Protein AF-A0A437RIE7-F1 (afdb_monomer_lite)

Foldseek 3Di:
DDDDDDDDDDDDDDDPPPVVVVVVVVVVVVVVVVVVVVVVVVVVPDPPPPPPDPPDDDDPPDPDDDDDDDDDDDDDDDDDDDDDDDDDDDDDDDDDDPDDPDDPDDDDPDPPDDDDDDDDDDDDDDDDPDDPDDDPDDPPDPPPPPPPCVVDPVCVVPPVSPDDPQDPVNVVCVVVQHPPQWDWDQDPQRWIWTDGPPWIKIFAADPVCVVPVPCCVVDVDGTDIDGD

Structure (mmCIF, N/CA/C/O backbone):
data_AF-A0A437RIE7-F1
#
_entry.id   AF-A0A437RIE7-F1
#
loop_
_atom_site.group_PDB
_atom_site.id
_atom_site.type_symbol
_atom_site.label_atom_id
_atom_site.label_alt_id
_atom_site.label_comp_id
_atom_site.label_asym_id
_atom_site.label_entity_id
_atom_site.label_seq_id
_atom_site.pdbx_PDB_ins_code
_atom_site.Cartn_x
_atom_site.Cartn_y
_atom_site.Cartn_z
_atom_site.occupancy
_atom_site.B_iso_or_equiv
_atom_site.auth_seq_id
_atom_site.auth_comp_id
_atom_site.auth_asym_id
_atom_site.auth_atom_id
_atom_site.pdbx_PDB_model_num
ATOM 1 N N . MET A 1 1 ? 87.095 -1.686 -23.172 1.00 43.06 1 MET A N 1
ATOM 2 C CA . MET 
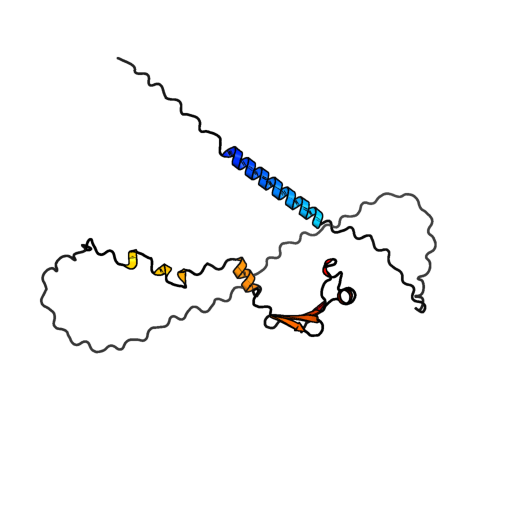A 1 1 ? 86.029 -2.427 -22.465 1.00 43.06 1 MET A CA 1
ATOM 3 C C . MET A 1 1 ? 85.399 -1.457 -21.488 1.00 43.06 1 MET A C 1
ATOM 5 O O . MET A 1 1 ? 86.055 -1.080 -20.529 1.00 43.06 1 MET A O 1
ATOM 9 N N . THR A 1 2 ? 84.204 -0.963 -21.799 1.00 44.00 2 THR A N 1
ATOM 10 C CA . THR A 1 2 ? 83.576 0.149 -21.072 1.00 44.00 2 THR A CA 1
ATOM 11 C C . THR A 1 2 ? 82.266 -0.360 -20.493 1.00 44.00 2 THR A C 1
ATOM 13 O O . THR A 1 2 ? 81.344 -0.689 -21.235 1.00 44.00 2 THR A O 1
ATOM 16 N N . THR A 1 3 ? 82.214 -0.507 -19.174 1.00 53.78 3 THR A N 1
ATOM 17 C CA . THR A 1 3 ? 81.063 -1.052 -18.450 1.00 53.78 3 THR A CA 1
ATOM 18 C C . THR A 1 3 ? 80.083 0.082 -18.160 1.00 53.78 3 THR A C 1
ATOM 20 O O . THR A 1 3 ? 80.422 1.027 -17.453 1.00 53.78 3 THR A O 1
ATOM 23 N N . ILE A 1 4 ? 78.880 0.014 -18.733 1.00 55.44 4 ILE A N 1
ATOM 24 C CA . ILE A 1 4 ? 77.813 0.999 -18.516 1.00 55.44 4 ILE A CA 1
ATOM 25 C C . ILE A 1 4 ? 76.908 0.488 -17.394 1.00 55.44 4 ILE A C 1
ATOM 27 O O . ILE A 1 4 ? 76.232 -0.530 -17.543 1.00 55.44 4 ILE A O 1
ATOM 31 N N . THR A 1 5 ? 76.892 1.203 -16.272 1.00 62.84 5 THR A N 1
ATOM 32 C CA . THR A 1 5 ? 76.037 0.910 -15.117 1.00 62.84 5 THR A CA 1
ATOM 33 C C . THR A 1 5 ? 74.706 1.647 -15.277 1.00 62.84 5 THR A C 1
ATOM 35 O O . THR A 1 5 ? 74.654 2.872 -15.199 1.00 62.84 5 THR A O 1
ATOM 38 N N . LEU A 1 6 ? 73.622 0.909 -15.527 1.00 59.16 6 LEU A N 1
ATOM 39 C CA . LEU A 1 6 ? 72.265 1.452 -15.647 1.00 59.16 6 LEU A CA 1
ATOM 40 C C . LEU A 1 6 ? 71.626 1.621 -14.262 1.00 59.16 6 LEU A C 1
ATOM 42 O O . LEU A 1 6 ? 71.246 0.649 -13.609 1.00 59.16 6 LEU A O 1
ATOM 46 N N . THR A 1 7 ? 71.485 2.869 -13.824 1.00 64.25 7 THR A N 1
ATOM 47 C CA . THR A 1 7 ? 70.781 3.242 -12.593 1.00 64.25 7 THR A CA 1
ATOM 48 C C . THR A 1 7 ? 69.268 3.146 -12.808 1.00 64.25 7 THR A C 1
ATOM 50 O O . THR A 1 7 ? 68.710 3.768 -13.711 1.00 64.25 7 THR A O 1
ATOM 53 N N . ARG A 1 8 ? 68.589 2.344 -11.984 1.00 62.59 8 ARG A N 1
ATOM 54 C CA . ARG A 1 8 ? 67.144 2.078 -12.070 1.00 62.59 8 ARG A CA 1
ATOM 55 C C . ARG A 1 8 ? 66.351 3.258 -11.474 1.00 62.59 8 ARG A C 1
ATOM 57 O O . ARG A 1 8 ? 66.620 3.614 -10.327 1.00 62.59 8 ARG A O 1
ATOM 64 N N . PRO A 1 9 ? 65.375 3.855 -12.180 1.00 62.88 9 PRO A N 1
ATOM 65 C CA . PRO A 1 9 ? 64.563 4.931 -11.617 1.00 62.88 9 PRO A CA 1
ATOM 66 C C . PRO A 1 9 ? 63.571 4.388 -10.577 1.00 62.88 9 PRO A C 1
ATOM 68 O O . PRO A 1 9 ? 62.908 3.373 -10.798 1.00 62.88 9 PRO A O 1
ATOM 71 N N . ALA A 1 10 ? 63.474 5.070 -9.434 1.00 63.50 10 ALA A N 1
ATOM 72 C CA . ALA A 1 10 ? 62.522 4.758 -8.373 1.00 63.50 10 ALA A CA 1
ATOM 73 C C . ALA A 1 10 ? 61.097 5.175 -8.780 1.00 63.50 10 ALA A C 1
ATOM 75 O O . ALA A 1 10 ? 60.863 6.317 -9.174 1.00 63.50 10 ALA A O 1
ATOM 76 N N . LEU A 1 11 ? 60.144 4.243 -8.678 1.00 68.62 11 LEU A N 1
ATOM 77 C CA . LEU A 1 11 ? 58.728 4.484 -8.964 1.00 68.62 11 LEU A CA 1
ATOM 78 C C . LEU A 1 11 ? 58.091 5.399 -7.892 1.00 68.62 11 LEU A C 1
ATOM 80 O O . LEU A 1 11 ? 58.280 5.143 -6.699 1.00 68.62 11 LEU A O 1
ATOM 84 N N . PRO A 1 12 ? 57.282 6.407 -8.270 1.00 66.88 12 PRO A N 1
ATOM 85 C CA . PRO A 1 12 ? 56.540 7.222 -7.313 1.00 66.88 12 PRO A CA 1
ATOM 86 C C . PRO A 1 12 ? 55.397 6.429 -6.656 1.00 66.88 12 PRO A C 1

• • •

*Description of the task:*
Write out all the records exactly, omitting the images.

*Your solution:*
Protein AF-A0A437RIE7-F1 (afdb_monomer_lite)

Foldseek 3Di:
DDDDDDDDDDDDDDDPPPVVVVVVVVVVVVVVVVVVVVVVVVVVPDPPPPPPDPPDDDDPPDPDDDDDDDDDDDDDDDDDDDDDDDDDDDDDDDDDDPDDPDDPDDDDPDPPDDDDDDDDDDDDDDDDPDDPDDDPDDPPDPPPPPPPCVVDPVCVVPPVSPDDPQDPVNVVCVVVQHPPQWDWDQDPQRWIWTDGPPWIKIFAADPVCVVPVPCCVVDVDGTDIDGD

Structure (mmCIF, N/CA/C/O backbone):
data_AF-A0A437RIE7-F1
#
_entry.id   AF-A0A437RIE7-F1
#
loop_
_atom_site.group_PDB
_atom_site.id
_atom_site.type_symbol
_atom_site.label_atom_id
_atom_site.label_alt_id
_atom_site.label_comp_id
_atom_site.label_asym_id
_atom_site.label_entity_id
_atom_site.label_seq_id
_atom_site.pdbx_PDB_ins_code
_atom_site.Cartn_x
_atom_site.Cartn_y
_atom_site.Cartn_z
_atom_site.occupancy
_atom_site.B_iso_or_equiv
_atom_site.auth_seq_id
_atom_site.auth_comp_id
_atom_site.auth_asym_id
_atom_site.auth_atom_id
_atom_site.pdbx_PDB_model_num
ATOM 1 N N . MET A 1 1 ? 87.095 -1.686 -23.172 1.00 43.06 1 MET A N 1
ATOM 2 C CA . MET 
A 1 1 ? 86.029 -2.427 -22.465 1.00 43.06 1 MET A CA 1
ATOM 3 C C . MET A 1 1 ? 85.399 -1.457 -21.488 1.00 43.06 1 MET A C 1
ATOM 5 O O . MET A 1 1 ? 86.055 -1.080 -20.529 1.00 43.06 1 MET A O 1
ATOM 9 N N . THR A 1 2 ? 84.204 -0.963 -21.799 1.00 44.00 2 THR A N 1
ATOM 10 C CA . THR A 1 2 ? 83.576 0.149 -21.072 1.00 44.00 2 THR A CA 1
ATOM 11 C C . THR A 1 2 ? 82.266 -0.360 -20.493 1.00 44.00 2 THR A C 1
ATOM 13 O O . THR A 1 2 ? 81.344 -0.689 -21.235 1.00 44.00 2 THR A O 1
ATOM 16 N N . THR A 1 3 ? 82.214 -0.507 -19.174 1.00 53.78 3 THR A N 1
ATOM 17 C CA . THR A 1 3 ? 81.063 -1.052 -18.450 1.00 53.78 3 THR A CA 1
ATOM 18 C C . THR A 1 3 ? 80.083 0.082 -18.160 1.00 53.78 3 THR A C 1
ATOM 20 O O . THR A 1 3 ? 80.422 1.027 -17.453 1.00 53.78 3 THR A O 1
ATOM 23 N N . ILE A 1 4 ? 78.880 0.014 -18.733 1.00 55.44 4 ILE A N 1
ATOM 24 C CA . ILE A 1 4 ? 77.813 0.999 -18.516 1.00 55.44 4 ILE A CA 1
ATOM 25 C C . ILE A 1 4 ? 76.908 0.488 -17.394 1.00 55.44 4 ILE A C 1
ATOM 27 O O . ILE A 1 4 ? 76.232 -0.530 -17.543 1.00 55.44 4 ILE A O 1
ATOM 31 N N . THR A 1 5 ? 76.892 1.203 -16.272 1.00 62.84 5 THR A N 1
ATOM 32 C CA . THR A 1 5 ? 76.037 0.910 -15.117 1.00 62.84 5 THR A CA 1
ATOM 33 C C . THR A 1 5 ? 74.706 1.647 -15.277 1.00 62.84 5 THR A C 1
ATOM 35 O O . THR A 1 5 ? 74.654 2.872 -15.199 1.00 62.84 5 THR A O 1
ATOM 38 N N . LEU A 1 6 ? 73.622 0.909 -15.527 1.00 59.16 6 LEU A N 1
ATOM 39 C CA . LEU A 1 6 ? 72.265 1.452 -15.647 1.00 59.16 6 LEU A CA 1
ATOM 40 C C . LEU A 1 6 ? 71.626 1.621 -14.262 1.00 59.16 6 LEU A C 1
ATOM 42 O O . LEU A 1 6 ? 71.246 0.649 -13.609 1.00 59.16 6 LEU A O 1
ATOM 46 N N . THR A 1 7 ? 71.485 2.869 -13.824 1.00 64.25 7 THR A N 1
ATOM 47 C CA . THR A 1 7 ? 70.781 3.242 -12.593 1.00 64.25 7 THR A CA 1
ATOM 48 C C . THR A 1 7 ? 69.268 3.146 -12.808 1.00 64.25 7 THR A C 1
ATOM 50 O O . THR A 1 7 ? 68.710 3.768 -13.711 1.00 64.25 7 THR A O 1
ATOM 53 N N . ARG A 1 8 ? 68.589 2.344 -11.984 1.00 62.59 8 ARG A N 1
ATOM 54 C CA . ARG A 1 8 ? 67.144 2.078 -12.070 1.00 62.59 8 ARG A CA 1
ATOM 55 C C . ARG A 1 8 ? 66.351 3.258 -11.474 1.00 62.59 8 ARG A C 1
ATOM 57 O O . ARG A 1 8 ? 66.620 3.614 -10.327 1.00 62.59 8 ARG A O 1
ATOM 64 N N . PRO A 1 9 ? 65.375 3.855 -12.180 1.00 62.88 9 PRO A N 1
ATOM 65 C CA . PRO A 1 9 ? 64.563 4.931 -11.617 1.00 62.88 9 PRO A CA 1
ATOM 66 C C . PRO A 1 9 ? 63.571 4.388 -10.577 1.00 62.88 9 PRO A C 1
ATOM 68 O O . PRO A 1 9 ? 62.908 3.373 -10.798 1.00 62.88 9 PRO A O 1
ATOM 71 N N . ALA A 1 10 ? 63.474 5.070 -9.434 1.00 63.50 10 ALA A N 1
ATOM 72 C CA . ALA A 1 10 ? 62.522 4.758 -8.373 1.00 63.50 10 ALA A CA 1
ATOM 73 C C . ALA A 1 10 ? 61.097 5.175 -8.780 1.00 63.50 10 ALA A C 1
ATOM 75 O O . ALA A 1 10 ? 60.863 6.317 -9.174 1.00 63.50 10 ALA A O 1
ATOM 76 N N . LEU A 1 11 ? 60.144 4.243 -8.678 1.00 68.62 11 LEU A N 1
ATOM 77 C CA . LEU A 1 11 ? 58.728 4.484 -8.964 1.00 68.62 11 LEU A CA 1
ATOM 78 C C . LEU A 1 11 ? 58.091 5.399 -7.892 1.00 68.62 11 LEU A C 1
ATOM 80 O O . LEU A 1 11 ? 58.280 5.143 -6.699 1.00 68.62 11 LEU A O 1
ATOM 84 N N . PRO A 1 12 ? 57.282 6.407 -8.270 1.00 66.88 12 PRO A N 1
ATOM 85 C CA . PRO A 1 12 ? 56.540 7.222 -7.313 1.00 66.88 12 PRO A CA 1
ATOM 86 C C . PRO A 1 12 ? 55.397 6.429 -6.656 1.00 66.88 12 PRO A C 1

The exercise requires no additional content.